• _Task brief_: Copy out the lines of the records below, and only those lines, from the one with "ATOM 102 N N . ILE" through the one with "ATOM 122 O O", exactly as they appear.

Start of Data provided

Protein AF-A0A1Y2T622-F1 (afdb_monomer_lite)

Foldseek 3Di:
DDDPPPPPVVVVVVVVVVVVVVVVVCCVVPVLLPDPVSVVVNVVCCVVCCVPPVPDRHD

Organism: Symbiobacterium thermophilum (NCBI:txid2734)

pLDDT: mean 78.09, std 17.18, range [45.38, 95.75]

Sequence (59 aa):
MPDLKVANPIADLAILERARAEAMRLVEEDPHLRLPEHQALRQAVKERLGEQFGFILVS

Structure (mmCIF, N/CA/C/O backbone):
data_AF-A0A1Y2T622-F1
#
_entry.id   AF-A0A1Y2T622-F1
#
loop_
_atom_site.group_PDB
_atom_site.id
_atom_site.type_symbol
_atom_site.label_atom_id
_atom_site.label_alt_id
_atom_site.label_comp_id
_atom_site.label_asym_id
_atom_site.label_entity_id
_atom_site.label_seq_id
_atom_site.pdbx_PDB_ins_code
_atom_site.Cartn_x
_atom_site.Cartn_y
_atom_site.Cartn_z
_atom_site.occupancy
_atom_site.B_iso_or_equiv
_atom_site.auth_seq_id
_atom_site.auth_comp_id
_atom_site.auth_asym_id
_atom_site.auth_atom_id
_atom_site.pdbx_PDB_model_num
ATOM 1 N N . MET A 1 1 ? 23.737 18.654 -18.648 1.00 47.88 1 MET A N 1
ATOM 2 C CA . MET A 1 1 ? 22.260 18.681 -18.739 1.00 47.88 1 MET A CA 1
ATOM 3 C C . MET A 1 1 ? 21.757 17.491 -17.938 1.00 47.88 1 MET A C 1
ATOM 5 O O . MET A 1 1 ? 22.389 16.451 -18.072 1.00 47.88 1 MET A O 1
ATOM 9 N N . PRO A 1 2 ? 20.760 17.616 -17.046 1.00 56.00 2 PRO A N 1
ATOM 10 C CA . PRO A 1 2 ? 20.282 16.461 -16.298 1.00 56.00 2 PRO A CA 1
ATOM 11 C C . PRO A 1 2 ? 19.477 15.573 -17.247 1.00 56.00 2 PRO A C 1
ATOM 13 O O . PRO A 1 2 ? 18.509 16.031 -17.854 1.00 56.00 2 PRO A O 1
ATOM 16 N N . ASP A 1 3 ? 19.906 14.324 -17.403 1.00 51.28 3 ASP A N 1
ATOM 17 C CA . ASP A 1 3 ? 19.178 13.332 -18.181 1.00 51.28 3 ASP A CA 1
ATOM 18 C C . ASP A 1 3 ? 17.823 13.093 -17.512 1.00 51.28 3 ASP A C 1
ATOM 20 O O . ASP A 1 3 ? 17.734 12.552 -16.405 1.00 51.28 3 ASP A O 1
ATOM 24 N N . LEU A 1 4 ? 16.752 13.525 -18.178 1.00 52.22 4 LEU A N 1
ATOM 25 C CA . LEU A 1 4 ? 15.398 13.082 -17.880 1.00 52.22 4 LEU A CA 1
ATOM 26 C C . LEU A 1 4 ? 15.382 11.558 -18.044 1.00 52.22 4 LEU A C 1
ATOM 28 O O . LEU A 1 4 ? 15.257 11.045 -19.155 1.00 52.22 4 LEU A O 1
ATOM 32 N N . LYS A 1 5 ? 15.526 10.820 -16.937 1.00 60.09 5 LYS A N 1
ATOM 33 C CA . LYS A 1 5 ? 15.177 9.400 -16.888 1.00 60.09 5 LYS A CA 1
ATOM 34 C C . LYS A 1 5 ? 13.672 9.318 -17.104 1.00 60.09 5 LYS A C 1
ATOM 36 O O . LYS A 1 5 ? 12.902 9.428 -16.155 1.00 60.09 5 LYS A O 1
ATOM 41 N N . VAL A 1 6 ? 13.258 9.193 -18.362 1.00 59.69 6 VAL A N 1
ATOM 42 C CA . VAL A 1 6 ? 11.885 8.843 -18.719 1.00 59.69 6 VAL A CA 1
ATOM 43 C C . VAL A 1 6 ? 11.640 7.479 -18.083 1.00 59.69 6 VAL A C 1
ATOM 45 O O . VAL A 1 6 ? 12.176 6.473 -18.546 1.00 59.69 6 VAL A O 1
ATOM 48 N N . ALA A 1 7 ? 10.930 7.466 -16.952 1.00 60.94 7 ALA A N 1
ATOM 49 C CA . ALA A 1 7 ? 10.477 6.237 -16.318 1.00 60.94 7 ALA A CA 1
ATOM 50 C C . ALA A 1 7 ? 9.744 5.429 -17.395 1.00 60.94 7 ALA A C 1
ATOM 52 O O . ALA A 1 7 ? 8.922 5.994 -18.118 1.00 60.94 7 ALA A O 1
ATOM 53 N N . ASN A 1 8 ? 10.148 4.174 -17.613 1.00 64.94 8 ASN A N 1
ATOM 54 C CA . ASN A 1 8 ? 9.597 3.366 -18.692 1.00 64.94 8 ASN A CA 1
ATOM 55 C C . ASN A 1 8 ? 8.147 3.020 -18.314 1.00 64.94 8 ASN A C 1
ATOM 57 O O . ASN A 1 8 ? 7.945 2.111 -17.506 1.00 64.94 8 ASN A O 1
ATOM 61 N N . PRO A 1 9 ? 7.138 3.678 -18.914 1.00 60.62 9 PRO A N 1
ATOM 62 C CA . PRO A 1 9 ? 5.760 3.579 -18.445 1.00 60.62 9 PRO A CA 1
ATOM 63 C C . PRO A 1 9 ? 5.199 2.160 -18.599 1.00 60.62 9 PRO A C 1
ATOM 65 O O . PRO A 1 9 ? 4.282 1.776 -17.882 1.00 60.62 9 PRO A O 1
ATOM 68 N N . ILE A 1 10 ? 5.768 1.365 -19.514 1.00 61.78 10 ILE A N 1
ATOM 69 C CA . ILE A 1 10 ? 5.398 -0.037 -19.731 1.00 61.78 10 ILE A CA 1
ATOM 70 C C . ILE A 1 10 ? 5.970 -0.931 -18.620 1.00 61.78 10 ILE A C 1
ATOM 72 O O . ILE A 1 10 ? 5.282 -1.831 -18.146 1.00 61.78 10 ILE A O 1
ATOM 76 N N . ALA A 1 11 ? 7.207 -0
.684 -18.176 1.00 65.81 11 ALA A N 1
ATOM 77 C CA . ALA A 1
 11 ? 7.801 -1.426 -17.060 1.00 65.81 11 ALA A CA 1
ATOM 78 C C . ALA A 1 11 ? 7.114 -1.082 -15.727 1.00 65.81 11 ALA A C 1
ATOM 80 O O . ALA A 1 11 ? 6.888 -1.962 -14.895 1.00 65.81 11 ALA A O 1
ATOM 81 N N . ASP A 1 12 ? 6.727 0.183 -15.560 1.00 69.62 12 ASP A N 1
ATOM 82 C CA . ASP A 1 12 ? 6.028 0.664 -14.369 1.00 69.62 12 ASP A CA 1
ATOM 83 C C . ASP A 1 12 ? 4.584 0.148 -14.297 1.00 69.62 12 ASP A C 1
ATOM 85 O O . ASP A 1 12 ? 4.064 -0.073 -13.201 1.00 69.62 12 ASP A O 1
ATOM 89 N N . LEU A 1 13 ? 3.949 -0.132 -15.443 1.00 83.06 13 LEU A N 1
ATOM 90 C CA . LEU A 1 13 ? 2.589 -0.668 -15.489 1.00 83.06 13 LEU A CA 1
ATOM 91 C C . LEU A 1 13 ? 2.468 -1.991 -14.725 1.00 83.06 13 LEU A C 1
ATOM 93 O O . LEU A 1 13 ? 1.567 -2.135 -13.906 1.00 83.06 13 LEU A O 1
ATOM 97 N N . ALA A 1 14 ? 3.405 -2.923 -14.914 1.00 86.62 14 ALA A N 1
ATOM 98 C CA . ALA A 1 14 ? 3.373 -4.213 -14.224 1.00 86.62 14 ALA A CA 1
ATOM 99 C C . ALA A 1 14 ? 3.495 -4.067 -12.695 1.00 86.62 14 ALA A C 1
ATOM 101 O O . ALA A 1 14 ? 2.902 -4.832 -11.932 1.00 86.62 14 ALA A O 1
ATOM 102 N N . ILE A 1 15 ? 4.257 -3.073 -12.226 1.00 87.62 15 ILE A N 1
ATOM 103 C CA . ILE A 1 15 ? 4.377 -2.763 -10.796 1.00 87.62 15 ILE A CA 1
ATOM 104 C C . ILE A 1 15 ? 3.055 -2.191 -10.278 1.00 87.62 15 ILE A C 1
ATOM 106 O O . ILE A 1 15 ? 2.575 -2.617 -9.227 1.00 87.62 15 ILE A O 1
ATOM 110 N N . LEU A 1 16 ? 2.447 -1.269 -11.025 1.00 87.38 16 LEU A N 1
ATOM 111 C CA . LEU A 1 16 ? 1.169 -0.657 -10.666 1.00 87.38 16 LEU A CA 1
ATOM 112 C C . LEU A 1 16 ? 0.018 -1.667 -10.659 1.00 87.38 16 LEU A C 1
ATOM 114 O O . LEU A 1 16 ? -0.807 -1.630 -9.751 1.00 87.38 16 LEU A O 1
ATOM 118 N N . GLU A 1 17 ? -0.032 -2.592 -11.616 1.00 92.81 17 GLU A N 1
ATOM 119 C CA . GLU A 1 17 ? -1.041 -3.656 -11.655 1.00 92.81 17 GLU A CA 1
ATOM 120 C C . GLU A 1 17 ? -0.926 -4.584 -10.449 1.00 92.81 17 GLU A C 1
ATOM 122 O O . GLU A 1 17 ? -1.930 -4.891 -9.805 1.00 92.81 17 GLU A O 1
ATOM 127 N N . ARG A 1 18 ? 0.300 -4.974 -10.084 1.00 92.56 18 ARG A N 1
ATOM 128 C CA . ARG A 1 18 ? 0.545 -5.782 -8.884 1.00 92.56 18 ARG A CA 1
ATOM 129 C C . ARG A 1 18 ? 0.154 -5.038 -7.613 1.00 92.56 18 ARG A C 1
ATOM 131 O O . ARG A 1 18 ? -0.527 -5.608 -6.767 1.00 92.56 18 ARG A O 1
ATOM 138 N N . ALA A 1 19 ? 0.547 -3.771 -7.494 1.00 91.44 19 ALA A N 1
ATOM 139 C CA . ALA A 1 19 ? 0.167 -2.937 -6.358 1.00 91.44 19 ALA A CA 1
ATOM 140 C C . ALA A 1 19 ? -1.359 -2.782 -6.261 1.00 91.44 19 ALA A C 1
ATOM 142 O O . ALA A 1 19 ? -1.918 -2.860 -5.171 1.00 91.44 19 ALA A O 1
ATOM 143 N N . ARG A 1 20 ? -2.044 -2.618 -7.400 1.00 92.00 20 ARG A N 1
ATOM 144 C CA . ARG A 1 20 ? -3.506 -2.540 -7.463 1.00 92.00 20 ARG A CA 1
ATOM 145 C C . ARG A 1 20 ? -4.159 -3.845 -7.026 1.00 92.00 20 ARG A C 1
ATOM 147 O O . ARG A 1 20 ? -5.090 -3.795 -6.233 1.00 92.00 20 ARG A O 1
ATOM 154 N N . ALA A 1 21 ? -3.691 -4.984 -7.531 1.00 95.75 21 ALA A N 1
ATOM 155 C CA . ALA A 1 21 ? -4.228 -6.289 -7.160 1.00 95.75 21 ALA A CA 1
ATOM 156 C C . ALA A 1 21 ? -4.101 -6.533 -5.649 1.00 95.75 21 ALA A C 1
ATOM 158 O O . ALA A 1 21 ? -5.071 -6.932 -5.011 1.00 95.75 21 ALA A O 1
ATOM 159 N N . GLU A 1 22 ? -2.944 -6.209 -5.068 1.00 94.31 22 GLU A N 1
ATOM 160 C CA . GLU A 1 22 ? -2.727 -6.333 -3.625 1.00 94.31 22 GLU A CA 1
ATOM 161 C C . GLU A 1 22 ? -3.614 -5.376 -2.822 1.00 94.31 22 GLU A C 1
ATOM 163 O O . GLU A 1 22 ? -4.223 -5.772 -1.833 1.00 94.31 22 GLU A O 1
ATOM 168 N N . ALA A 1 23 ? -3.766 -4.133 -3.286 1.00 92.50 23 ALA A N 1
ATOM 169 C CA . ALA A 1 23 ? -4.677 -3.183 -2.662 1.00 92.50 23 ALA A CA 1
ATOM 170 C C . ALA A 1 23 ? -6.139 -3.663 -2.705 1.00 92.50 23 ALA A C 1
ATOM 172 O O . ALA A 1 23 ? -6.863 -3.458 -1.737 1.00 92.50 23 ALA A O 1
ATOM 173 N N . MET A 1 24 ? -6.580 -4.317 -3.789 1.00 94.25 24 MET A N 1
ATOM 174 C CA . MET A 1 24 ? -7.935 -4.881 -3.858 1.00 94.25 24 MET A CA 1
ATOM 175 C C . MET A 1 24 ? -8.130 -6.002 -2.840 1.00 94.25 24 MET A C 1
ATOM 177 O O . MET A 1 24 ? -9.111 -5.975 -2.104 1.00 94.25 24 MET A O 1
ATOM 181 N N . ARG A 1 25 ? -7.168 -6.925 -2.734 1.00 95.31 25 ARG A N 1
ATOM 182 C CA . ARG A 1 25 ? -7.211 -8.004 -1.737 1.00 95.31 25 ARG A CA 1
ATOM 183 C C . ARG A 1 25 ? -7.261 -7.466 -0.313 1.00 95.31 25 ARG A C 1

End of Data provided
Start of Data provided

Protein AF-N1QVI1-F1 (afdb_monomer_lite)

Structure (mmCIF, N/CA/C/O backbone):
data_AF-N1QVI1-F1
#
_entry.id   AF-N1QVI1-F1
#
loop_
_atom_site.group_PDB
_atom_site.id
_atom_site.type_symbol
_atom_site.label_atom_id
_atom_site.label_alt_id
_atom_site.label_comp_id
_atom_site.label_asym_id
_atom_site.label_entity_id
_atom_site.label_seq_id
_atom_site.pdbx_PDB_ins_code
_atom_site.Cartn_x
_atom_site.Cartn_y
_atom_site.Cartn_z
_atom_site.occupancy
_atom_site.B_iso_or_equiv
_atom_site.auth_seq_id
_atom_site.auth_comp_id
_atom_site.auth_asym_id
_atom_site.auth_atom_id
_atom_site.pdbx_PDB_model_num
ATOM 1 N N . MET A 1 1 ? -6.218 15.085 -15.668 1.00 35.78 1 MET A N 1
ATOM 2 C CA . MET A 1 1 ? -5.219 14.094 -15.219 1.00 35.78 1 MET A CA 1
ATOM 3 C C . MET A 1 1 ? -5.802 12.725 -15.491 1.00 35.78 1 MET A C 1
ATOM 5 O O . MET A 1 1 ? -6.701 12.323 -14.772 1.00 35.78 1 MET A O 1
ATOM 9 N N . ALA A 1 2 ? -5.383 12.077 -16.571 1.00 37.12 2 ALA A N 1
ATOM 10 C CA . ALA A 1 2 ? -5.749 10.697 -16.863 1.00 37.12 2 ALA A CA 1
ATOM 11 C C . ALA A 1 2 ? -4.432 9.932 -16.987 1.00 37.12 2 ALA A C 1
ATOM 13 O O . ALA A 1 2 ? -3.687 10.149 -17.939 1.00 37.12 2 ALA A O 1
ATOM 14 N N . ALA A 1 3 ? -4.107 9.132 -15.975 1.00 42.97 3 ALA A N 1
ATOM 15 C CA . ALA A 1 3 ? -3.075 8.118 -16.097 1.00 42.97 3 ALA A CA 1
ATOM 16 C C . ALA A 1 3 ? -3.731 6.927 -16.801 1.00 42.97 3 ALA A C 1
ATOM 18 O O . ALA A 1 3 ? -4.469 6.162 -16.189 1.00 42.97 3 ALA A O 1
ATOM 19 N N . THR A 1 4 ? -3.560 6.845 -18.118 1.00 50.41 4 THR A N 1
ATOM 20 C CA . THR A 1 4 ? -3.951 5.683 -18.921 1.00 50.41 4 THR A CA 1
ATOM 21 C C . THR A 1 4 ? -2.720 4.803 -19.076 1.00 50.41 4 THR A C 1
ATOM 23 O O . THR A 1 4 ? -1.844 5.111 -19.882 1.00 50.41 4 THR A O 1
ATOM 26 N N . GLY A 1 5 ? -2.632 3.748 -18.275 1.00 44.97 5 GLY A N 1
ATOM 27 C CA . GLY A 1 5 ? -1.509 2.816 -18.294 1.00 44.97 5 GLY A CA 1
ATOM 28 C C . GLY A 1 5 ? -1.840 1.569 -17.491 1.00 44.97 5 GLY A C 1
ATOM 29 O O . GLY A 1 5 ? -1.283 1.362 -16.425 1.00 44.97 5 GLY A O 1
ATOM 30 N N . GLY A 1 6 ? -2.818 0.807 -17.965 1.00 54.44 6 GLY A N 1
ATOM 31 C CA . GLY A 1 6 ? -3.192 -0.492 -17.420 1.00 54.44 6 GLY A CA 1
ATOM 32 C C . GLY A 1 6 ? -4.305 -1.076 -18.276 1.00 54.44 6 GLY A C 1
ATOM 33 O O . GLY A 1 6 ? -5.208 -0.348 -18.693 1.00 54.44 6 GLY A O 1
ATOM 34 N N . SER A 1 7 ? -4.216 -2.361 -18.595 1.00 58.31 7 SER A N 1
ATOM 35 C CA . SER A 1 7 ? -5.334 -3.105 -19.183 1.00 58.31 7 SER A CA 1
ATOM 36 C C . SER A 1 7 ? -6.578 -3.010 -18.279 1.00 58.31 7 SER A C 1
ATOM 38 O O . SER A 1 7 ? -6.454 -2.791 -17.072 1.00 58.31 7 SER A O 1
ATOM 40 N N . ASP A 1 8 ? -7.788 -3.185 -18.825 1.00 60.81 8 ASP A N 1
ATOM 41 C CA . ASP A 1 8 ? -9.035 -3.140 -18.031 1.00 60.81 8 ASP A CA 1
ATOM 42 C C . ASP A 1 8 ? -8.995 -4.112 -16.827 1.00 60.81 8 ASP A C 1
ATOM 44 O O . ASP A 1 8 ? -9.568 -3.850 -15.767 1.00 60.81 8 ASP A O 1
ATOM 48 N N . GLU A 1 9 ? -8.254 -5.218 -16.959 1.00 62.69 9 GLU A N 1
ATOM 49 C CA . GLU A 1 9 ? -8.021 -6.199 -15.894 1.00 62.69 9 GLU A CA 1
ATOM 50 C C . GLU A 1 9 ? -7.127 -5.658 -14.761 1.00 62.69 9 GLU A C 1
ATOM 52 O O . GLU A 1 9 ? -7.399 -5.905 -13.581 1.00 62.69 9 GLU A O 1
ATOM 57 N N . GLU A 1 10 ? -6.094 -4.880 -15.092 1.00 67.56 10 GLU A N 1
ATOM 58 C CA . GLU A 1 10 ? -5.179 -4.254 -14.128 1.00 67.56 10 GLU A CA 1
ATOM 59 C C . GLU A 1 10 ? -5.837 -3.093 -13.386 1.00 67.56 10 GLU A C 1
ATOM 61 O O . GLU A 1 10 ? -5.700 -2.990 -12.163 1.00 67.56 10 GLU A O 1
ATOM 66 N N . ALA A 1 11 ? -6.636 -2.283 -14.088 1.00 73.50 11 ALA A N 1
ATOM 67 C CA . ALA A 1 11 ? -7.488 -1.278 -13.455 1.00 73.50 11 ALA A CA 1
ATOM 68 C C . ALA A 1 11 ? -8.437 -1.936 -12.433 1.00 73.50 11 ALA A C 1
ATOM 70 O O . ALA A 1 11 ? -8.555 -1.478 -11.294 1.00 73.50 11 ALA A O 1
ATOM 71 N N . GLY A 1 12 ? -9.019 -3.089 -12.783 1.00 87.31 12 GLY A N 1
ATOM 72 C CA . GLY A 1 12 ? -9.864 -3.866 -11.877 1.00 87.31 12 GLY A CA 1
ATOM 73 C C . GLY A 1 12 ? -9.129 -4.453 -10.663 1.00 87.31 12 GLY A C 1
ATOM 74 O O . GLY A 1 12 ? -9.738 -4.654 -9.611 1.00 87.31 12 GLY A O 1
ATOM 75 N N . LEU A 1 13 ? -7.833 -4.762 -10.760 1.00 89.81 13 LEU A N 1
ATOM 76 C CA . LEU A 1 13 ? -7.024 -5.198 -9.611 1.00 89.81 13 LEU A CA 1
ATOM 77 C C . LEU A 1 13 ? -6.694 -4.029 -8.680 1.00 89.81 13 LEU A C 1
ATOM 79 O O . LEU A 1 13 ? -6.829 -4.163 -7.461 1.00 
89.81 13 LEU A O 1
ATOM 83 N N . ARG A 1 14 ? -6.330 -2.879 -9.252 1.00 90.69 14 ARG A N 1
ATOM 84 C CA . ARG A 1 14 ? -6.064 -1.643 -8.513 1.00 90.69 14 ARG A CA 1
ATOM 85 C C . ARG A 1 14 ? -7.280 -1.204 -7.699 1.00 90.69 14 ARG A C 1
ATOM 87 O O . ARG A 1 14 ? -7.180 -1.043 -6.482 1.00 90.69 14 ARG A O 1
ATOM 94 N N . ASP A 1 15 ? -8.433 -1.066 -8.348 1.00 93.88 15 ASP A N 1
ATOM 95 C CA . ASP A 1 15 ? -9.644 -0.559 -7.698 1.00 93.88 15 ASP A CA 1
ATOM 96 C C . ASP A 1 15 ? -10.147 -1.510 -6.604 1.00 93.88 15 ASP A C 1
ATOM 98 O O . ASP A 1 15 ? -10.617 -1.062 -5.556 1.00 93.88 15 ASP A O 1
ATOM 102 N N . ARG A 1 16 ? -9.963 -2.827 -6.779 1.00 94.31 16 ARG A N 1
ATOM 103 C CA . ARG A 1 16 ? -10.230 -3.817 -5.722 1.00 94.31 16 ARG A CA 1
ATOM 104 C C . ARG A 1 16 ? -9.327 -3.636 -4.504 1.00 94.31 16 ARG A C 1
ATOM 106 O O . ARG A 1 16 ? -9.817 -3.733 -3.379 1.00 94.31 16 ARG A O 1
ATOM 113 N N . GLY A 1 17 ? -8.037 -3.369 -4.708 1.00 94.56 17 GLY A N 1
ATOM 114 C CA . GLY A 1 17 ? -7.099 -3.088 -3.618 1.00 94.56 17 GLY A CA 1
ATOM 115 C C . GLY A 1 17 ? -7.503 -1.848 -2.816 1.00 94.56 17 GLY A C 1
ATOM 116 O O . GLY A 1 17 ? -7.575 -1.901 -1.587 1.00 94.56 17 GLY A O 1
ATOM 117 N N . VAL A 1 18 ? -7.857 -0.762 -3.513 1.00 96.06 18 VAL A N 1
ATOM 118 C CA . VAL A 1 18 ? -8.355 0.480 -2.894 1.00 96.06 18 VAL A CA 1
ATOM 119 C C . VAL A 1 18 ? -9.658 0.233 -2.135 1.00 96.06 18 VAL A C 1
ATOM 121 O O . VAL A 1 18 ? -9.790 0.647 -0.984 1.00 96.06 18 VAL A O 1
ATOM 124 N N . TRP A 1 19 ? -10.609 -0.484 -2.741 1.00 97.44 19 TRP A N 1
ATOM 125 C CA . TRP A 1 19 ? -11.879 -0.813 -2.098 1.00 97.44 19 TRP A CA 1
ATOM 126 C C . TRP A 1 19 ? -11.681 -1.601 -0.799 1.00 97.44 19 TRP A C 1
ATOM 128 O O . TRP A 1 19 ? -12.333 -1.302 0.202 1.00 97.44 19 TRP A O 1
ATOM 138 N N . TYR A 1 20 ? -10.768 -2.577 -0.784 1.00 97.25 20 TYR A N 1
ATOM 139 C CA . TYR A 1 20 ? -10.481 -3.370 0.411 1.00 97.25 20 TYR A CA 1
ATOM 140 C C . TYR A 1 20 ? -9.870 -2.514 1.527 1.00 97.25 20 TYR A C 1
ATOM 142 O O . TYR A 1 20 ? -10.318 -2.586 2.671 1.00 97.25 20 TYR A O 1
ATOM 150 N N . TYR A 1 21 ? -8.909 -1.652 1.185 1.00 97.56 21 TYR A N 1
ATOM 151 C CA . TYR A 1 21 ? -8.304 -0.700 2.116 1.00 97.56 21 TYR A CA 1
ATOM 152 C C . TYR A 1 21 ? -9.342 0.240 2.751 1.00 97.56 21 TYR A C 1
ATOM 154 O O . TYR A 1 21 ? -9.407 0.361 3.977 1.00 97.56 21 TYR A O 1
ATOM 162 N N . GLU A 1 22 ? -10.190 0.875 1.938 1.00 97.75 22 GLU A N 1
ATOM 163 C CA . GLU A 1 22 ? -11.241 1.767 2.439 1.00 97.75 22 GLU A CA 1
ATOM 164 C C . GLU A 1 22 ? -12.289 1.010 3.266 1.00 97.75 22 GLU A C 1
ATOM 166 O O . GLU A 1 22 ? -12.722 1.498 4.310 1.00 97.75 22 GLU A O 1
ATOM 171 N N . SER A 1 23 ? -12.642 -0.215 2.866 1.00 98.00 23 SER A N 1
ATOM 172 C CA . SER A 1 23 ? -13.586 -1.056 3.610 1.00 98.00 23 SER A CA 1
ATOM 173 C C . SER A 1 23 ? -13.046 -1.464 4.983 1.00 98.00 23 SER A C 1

End of Data provided

• _Task answer_:
ATOM 102 N N . ILE A 1 15 ? 4.257 -3.073 -12.226 1.00 87.62 15 ILE A N 1
ATOM 103 C CA . ILE A 1 15 ? 4.377 -2.763 -10.796 1.00 87.62 15 ILE A CA 1
ATOM 104 C C . ILE A 1 15 ? 3.055 -2.191 -10.278 1.00 87.62 15 ILE A C 1
ATOM 106 O O . ILE A 1 15 ? 2.575 -2.617 -9.227 1.00 87.62 15 ILE A O 1
ATOM 110 N N . LEU A 1 16 ? 2.447 -1.269 -11.025 1.00 87.38 16 LEU A N 1
ATOM 111 C CA . LEU A 1 16 ? 1.169 -0.657 -10.666 1.00 87.38 16 LEU A CA 1
ATOM 112 C C . LEU A 1 16 ? 0.018 -1.667 -10.659 1.00 87.38 16 LEU A C 1
ATOM 114 O O . LEU A 1 16 ? -0.807 -1.630 -9.751 1.00 87.38 16 LEU A O 1
ATOM 118 N N . GLU A 1 17 ? -0.032 -2.592 -11.616 1.00 92.81 17 GLU A N 1
ATOM 119 C CA . GLU A 1 17 ? -1.041 -3.656 -11.655 1.00 92.81 17 GLU A CA 1
ATOM 120 C C . GLU A 1 17 ? -0.926 -4.584 -10.449 1.00 92.81 17 GLU A C 1
ATOM 122 O O . GLU A 1 17 ? -1.930 -4.891 -9.805 1.00 92.81 17 GLU A O 1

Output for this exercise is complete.